TASK DESCRIPTION: Look below for the lines from the one with "ATOM 50 N N" to the one with "ATOM 58 N N", and copy exactly those lines, both ends included.

EXCERPTED RECORDS:
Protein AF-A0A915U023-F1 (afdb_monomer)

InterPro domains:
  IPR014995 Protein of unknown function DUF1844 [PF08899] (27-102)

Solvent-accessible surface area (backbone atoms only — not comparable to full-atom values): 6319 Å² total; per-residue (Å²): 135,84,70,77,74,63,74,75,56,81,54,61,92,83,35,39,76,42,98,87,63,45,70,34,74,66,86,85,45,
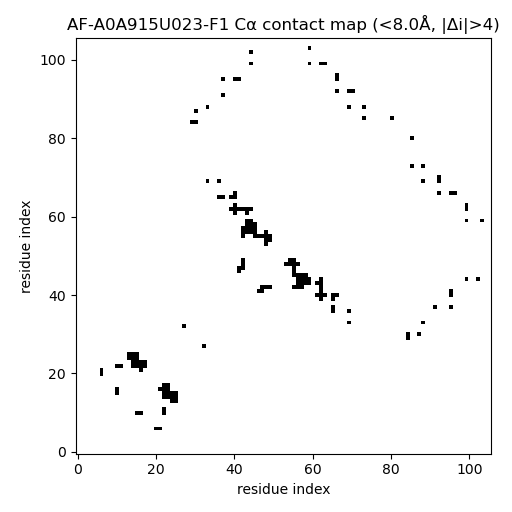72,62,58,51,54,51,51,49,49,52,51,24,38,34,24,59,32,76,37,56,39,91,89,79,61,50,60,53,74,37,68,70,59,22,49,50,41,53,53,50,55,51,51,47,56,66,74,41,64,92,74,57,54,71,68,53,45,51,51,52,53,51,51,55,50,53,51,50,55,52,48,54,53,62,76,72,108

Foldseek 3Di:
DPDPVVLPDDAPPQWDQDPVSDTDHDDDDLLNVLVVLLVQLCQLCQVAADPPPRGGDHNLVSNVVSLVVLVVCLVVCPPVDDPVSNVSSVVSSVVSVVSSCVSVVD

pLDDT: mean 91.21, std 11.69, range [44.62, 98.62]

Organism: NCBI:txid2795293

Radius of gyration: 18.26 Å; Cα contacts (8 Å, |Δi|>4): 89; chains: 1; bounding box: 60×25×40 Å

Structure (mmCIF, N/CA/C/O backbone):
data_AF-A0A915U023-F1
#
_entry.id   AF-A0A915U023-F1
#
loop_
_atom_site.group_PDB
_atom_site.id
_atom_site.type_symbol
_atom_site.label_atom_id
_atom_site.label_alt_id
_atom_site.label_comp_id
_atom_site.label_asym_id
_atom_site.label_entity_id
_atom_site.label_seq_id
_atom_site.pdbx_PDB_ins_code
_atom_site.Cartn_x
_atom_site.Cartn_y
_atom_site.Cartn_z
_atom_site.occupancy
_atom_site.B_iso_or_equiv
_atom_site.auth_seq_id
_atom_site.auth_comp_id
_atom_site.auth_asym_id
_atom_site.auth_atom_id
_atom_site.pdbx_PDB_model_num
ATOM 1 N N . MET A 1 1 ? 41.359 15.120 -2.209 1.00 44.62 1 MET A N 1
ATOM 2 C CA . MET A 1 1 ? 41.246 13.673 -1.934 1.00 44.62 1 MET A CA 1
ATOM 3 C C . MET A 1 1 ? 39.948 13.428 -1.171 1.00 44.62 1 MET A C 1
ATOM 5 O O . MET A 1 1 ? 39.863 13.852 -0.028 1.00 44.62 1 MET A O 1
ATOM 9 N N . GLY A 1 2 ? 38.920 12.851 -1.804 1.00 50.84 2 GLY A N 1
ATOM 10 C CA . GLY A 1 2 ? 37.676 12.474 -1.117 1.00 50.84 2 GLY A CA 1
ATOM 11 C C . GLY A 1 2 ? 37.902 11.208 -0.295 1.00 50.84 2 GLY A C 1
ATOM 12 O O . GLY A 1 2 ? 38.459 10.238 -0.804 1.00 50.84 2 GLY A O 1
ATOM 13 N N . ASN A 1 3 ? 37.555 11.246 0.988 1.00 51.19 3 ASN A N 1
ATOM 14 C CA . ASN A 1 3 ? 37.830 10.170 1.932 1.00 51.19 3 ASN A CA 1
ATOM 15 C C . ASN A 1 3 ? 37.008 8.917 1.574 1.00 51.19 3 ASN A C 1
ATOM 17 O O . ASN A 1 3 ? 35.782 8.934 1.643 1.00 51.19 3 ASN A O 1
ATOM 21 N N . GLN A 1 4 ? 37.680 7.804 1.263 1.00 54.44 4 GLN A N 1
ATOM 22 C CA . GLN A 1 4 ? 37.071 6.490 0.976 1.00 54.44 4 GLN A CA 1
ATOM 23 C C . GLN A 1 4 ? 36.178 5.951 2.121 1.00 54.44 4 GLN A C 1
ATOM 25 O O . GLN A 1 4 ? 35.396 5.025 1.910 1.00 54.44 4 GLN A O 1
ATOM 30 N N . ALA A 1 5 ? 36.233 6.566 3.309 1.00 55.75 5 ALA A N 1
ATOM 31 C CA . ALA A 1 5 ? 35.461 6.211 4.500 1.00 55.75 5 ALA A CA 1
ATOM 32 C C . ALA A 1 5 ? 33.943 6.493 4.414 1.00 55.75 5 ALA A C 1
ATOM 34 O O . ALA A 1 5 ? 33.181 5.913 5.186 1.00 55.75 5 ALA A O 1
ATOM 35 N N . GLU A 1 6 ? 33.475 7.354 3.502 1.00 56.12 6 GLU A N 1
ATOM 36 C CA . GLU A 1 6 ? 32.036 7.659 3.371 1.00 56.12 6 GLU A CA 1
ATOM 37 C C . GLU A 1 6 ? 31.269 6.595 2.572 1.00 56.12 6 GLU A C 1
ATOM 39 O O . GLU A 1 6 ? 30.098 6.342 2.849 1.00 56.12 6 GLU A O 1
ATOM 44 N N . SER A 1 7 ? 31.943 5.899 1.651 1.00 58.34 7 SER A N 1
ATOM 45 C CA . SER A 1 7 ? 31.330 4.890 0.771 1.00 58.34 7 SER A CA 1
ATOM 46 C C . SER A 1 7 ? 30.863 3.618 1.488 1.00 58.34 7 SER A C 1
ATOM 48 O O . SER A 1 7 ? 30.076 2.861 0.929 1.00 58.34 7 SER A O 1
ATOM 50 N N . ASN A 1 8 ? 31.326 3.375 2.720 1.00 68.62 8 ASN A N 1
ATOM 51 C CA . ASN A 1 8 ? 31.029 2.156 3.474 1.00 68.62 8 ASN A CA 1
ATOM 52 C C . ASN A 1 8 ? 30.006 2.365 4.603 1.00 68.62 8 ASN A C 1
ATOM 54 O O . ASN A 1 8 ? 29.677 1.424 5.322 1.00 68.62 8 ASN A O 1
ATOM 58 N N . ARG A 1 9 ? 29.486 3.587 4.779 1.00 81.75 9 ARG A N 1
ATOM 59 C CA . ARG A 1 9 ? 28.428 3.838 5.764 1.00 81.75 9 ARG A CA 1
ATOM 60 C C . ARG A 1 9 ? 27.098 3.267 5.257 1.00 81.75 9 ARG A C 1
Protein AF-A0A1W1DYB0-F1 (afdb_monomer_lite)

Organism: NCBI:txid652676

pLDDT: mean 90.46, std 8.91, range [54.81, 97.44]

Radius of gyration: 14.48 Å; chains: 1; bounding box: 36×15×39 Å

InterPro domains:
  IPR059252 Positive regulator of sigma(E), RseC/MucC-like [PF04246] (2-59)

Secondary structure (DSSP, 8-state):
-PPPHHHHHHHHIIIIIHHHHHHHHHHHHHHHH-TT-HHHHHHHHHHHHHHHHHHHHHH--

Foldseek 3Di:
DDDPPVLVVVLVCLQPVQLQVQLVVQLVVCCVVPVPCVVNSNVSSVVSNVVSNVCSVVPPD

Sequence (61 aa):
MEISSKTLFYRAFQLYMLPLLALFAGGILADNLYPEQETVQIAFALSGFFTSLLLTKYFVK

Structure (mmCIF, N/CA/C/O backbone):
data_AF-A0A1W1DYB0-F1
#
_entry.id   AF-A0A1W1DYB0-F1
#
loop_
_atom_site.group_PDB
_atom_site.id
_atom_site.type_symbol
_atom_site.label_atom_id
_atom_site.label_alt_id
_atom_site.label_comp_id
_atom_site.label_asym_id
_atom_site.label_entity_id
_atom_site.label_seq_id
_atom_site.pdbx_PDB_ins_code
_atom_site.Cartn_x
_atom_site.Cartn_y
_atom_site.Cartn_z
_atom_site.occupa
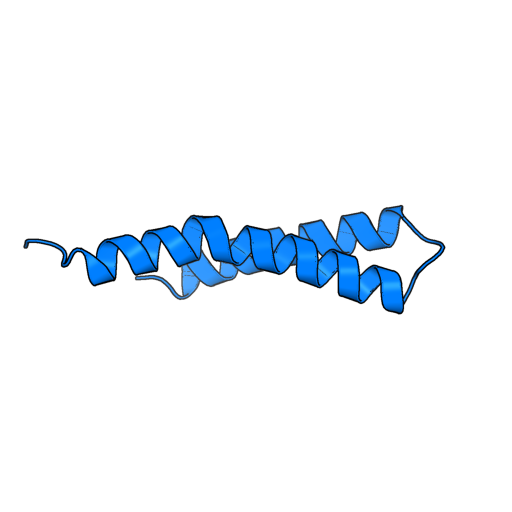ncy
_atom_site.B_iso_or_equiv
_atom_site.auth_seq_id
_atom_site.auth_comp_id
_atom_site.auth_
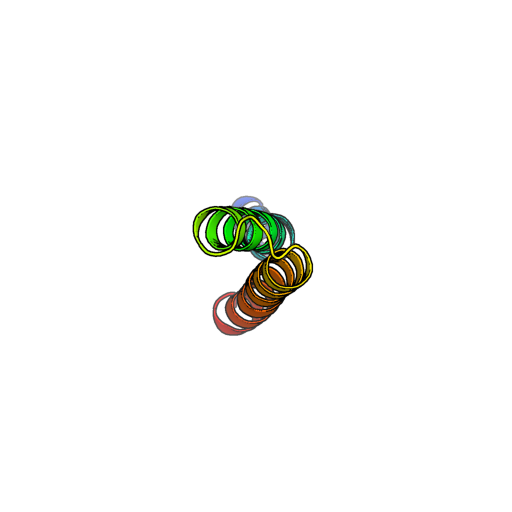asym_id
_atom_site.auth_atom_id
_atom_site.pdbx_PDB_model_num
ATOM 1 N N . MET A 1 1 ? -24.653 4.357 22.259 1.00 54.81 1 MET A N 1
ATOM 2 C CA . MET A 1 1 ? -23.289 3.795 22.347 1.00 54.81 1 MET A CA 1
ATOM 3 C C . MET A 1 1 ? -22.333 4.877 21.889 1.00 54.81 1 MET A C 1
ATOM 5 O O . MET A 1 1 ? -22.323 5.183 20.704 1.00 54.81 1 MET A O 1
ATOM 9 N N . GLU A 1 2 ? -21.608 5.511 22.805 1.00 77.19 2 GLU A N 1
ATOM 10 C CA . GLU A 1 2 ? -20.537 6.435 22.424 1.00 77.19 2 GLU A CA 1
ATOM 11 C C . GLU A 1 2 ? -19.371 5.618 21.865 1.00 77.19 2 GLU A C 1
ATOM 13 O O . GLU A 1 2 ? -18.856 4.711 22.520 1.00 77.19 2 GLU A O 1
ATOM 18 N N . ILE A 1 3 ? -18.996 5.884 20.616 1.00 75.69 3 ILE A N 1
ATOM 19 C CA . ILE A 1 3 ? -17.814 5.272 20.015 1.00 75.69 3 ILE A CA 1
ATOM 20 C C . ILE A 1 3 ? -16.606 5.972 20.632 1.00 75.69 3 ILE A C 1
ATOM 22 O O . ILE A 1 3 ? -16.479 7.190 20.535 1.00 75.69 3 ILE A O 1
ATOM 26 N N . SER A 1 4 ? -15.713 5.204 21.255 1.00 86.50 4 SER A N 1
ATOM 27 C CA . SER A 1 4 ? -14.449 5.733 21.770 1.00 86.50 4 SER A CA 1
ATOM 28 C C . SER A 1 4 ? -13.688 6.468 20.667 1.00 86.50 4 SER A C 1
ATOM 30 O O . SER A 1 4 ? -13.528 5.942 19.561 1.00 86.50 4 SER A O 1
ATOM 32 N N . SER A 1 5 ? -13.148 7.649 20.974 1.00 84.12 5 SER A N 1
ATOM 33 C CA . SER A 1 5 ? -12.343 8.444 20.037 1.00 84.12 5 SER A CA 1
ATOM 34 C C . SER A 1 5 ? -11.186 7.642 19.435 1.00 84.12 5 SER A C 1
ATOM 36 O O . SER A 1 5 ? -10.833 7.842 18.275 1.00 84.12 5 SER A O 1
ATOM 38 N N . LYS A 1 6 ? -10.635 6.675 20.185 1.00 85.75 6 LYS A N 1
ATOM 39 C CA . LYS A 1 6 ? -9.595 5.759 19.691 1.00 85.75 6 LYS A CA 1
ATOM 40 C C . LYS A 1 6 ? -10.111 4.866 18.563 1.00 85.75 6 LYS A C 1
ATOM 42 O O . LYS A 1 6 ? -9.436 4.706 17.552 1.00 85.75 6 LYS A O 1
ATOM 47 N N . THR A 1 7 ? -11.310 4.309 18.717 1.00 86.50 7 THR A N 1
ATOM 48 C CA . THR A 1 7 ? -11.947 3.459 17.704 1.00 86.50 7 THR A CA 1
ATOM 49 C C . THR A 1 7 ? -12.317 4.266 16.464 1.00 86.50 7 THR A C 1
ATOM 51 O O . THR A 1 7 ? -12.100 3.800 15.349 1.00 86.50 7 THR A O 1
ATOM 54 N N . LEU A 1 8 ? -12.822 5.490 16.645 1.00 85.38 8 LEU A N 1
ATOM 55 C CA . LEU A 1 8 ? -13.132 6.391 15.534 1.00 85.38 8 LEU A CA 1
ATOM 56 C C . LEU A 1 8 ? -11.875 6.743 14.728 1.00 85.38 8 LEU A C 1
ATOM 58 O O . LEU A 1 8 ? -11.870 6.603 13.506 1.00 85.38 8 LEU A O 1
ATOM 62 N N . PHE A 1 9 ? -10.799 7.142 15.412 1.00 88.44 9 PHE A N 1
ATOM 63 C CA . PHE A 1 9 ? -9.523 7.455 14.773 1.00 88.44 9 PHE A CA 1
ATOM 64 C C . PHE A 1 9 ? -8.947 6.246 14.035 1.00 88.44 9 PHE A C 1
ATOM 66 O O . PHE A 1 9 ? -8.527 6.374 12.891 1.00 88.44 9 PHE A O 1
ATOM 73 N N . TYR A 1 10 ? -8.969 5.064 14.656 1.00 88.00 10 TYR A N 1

EXERCISE RESULT:
ATOM 50 N N . ASN A 1 8 ? 31.326 3.375 2.720 1.00 68.62 8 ASN A N 1
ATOM 51 C CA . ASN A 1 8 ? 31.029 2.156 3.474 1.00 68.62 8 ASN A CA 1
ATOM 52 C C . ASN A 1 8 ? 30.006 2.365 4.603 1.00 68.62 8 ASN A C 1
ATOM 54 O O . ASN A 1 8 ? 29.677 1.424 5.322 1.00 68.62 8 ASN A O 1
ATOM 58 N N . ARG A 1 9 ? 29.486 3.587 4.779 1.00 81.75 9 ARG A N 1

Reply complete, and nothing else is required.